El sueño
El sueño Una hora después, Hubert merodeaba alrededor de la tienda de la señora Sidonie. Vislumbró allí a una mujer delgada, pálida, sin edad ni sexo, que llevaba un vestido negro raído, manchado de todo tipo de negocios turbios. El recuerdo de su hija, nacida de un azar, no había debido caldear nunca aquel corazón de intermediaria. Se informó discretamente y se enteró de cosas que no repitió a nadie, ni siquiera a su mujer. Sin embargo, seguía dudando y volvió a pasar una vez más delante de la estrecha tienda misteriosa. ¿No debía darse a conocer y obtener su consentimiento? Era él, un hombre honrado, quien tenía que juzgar si tenía derecho a cortar así, para siempre, aquel vínculo. De repente, se dio media vuelta y regresó a Beaumont esa misma noche.

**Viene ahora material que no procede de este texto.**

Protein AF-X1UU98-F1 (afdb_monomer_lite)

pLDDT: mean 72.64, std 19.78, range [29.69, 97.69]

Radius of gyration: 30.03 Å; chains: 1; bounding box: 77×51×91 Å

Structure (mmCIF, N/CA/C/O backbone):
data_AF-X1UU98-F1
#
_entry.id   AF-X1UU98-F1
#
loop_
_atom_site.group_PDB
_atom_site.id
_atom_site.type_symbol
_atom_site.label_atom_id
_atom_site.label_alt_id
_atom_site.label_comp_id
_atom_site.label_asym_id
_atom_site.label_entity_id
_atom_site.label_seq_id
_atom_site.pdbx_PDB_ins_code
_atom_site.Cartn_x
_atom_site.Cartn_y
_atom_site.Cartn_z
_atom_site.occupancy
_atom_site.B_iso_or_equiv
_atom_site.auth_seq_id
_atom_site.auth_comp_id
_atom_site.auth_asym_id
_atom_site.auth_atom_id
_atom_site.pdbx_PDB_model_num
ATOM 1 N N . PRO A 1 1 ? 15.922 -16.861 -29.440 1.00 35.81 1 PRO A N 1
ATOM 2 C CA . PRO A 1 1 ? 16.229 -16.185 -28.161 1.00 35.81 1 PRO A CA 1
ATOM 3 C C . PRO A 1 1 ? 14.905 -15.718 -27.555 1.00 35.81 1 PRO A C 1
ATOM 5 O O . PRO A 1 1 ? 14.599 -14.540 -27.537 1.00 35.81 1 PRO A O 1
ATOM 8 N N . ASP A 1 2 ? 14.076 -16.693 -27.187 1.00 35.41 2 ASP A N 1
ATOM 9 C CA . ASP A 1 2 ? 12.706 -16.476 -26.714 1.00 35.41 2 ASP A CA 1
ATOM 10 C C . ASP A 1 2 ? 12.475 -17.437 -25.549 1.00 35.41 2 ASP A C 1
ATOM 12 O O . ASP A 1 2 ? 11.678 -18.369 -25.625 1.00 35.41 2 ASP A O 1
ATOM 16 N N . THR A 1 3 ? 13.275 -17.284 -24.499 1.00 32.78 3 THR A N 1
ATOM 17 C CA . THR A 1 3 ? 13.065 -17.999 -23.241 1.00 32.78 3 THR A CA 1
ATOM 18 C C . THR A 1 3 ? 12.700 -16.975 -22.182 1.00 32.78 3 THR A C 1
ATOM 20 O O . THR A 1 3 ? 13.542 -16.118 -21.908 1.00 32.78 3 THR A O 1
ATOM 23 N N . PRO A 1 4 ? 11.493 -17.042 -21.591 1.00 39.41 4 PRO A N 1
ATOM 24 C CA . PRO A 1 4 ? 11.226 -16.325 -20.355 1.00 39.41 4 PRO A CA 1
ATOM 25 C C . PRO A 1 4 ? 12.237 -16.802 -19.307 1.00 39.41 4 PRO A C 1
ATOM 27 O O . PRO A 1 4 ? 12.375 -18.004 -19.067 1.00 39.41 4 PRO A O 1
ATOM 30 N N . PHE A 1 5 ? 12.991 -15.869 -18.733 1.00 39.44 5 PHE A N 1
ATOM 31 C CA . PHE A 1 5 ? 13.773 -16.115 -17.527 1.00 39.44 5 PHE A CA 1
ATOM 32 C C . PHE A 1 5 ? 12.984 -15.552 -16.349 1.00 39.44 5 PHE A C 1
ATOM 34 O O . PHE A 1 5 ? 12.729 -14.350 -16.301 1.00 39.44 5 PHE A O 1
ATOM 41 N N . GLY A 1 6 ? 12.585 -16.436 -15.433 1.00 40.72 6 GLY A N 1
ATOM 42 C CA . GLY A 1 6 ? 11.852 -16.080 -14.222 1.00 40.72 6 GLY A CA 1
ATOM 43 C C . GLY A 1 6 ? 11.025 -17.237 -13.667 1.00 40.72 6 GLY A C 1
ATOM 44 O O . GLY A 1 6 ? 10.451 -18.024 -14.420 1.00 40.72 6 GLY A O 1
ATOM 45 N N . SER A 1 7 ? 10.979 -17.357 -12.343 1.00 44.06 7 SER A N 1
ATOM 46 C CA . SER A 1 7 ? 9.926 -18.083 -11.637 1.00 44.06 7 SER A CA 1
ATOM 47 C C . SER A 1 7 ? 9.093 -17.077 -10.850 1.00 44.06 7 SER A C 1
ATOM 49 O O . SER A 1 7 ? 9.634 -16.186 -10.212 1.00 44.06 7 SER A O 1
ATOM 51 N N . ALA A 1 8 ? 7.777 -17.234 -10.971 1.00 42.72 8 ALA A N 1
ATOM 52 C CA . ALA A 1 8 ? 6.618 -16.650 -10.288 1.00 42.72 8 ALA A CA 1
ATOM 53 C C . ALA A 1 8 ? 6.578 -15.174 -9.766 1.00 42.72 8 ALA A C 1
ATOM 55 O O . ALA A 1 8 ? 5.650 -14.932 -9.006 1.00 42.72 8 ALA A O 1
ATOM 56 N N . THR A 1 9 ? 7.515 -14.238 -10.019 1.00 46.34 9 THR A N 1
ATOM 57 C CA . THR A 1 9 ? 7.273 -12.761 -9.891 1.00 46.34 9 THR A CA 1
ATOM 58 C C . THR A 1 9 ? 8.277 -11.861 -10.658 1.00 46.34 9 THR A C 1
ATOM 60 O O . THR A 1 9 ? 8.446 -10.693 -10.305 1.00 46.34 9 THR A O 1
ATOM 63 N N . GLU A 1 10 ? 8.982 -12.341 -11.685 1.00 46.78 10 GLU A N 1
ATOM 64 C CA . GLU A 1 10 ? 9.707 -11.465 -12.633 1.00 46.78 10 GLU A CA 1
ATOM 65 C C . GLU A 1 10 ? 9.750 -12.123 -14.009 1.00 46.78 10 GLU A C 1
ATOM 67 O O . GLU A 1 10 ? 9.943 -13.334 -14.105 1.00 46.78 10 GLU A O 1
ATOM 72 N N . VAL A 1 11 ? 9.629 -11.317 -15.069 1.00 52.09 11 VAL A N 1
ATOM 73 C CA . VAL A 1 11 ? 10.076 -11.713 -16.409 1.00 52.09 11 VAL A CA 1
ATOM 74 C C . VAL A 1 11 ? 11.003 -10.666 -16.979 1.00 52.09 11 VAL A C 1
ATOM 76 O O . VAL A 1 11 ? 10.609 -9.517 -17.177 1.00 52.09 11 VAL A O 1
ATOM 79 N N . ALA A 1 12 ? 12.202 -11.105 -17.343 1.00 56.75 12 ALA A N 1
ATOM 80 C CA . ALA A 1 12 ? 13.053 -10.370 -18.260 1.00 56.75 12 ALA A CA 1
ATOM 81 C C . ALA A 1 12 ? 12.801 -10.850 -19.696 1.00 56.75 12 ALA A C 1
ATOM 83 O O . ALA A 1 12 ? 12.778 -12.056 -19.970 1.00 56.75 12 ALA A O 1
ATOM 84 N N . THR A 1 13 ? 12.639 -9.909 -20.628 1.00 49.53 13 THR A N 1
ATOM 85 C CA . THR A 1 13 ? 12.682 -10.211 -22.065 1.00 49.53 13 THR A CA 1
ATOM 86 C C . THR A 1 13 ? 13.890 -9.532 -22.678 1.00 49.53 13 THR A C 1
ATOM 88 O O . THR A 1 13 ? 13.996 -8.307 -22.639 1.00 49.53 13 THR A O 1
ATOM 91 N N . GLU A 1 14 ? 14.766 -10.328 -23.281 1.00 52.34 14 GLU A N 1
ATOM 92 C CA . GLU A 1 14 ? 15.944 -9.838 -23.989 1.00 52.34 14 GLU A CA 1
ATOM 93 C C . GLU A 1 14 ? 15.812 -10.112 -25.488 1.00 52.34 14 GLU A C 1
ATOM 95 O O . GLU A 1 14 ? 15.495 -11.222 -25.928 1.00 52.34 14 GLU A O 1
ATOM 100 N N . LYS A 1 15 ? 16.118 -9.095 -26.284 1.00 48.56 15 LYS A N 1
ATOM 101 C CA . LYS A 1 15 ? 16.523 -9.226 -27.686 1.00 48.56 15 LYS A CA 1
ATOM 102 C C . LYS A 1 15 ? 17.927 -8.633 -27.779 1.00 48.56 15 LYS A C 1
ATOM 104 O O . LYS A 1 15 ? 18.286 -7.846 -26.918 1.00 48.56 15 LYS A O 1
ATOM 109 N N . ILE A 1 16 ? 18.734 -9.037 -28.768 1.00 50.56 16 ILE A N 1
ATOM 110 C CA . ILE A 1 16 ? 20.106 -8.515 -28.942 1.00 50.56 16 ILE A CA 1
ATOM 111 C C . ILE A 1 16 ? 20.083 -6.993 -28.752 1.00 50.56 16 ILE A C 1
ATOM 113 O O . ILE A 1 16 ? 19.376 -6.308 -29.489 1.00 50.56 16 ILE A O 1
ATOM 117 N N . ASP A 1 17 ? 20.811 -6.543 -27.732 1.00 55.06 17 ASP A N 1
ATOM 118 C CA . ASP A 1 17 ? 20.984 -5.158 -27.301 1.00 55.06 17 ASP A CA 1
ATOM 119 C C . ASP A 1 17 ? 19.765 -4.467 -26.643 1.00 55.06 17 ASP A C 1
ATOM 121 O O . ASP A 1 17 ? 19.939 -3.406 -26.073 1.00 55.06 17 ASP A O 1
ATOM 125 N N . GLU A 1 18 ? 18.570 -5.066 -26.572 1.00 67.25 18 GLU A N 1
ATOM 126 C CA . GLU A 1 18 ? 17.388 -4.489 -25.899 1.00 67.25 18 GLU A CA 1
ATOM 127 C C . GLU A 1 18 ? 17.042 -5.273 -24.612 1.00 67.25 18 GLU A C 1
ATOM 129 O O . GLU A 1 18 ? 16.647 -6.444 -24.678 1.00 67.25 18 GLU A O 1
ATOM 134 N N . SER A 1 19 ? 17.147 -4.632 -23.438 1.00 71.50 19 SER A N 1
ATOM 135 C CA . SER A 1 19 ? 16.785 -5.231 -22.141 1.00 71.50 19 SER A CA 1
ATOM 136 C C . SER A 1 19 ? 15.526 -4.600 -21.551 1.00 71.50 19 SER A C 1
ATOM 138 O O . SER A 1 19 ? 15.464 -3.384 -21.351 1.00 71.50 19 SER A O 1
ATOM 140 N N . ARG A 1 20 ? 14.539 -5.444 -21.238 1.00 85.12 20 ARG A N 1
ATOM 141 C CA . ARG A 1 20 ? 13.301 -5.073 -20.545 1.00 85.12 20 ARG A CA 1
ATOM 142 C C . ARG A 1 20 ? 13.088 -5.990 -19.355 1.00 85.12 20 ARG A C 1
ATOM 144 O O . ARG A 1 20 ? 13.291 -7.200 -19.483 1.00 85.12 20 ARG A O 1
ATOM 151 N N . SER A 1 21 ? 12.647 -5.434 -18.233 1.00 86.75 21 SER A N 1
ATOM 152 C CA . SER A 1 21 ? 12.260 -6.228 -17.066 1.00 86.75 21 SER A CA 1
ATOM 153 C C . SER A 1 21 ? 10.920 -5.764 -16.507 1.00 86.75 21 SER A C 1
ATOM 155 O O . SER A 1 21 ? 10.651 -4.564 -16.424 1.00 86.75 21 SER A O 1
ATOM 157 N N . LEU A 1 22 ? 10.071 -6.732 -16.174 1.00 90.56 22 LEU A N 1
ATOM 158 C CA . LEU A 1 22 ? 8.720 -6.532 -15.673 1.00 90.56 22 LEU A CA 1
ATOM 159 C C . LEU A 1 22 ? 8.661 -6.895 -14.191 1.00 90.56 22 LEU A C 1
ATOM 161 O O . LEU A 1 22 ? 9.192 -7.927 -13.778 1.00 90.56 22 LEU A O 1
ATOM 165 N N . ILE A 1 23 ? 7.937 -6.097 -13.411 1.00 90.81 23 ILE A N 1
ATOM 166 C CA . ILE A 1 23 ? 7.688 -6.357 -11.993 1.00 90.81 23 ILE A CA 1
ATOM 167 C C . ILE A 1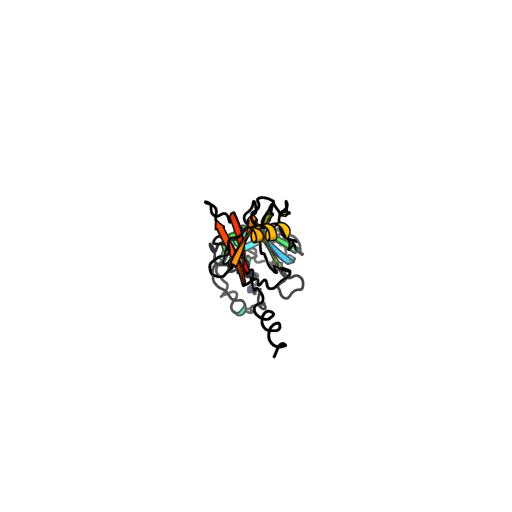 23 ? 6.223 -6.107 -11.646 1.00 90.81 23 ILE A C 1
ATOM 169 O O . ILE A 1 23 ? 5.622 -5.129 -12.090 1.00 90.81 23 ILE A O 1
ATOM 173 N N . HIS A 1 24 ? 5.643 -6.977 -10.824 1.00 92.06 24 HIS A N 1
ATOM 174 C CA . HIS A 1 24 ? 4.277 -6.839 -10.322 1.00 92.06 24 HIS A CA 1
ATOM 175 C C . HIS A 1 24 ? 4.224 -7.190 -8.838 1.00 92.06 24 HIS A C 1
ATOM 177 O O . HIS A 1 24 ? 4.896 -8.114 -8.385 1.00 92.06 24 HIS A O 1
ATOM 183 N N . PHE A 1 25 ? 3.430 -6.422 -8.096 1.00 89.81 25 PHE A N 1
ATOM 184 C CA . PHE A 1 25 ? 3.112 -6.678 -6.699 1.00 89.81 25 PHE A CA 1
ATOM 185 C C . PHE A 1 25 ? 1.601 -6.810 -6.568 1.00 89.81 25 PHE A C 1
ATOM 187 O O . PHE A 1 25 ? 0.848 -6.028 -7.158 1.00 89.81 25 PHE A O 1
ATOM 194 N N . ASP A 1 26 ? 1.174 -7.784 -5.774 1.00 87.75 26 ASP A N 1
ATOM 195 C CA . ASP A 1 26 ? -0.219 -7.909 -5.379 1.00 87.75 26 ASP A CA 1
ATOM 196 C C . ASP A 1 26 ? -0.579 -6.777 -4.405 1.00 87.75 26 ASP A C 1
ATOM 198 O O . ASP A 1 26 ? 0.078 -6.590 -3.380 1.00 87.75 26 ASP A O 1
ATOM 202 N N . LEU A 1 27 ? -1.602 -6.004 -4.766 1.00 83.44 27 LEU A N 1
ATOM 203 C CA . LEU A 1 27 ? -2.121 -4.881 -3.984 1.00 83.44 27 LEU A CA 1
ATOM 204 C C . LEU A 1 27 ? -3.529 -5.160 -3.442 1.00 83.44 27 LEU A C 1
ATOM 206 O O . LEU A 1 27 ? -4.160 -4.238 -2.939 1.00 83.44 27 LEU A O 1
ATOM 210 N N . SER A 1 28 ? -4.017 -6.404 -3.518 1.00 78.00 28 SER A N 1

Precisamente Hubertine acababa de enterarse por el señor Grandsire de que se había firmado el atestado para la tutela oficiosa. Cuando Angélique se echó en brazos de Hubert, éste comprendió perfectamente, por la interrogación suplicante de sus ojos, que ella había entendido cuál era el verdadero motivo del viaje. Entonces, le dijo simplemente:
—Hija mía, tu madre murió.
Llorando, Angélique los abrazó apasionadamente. Nunca más se volvió a hablar de aquello. Era su hija.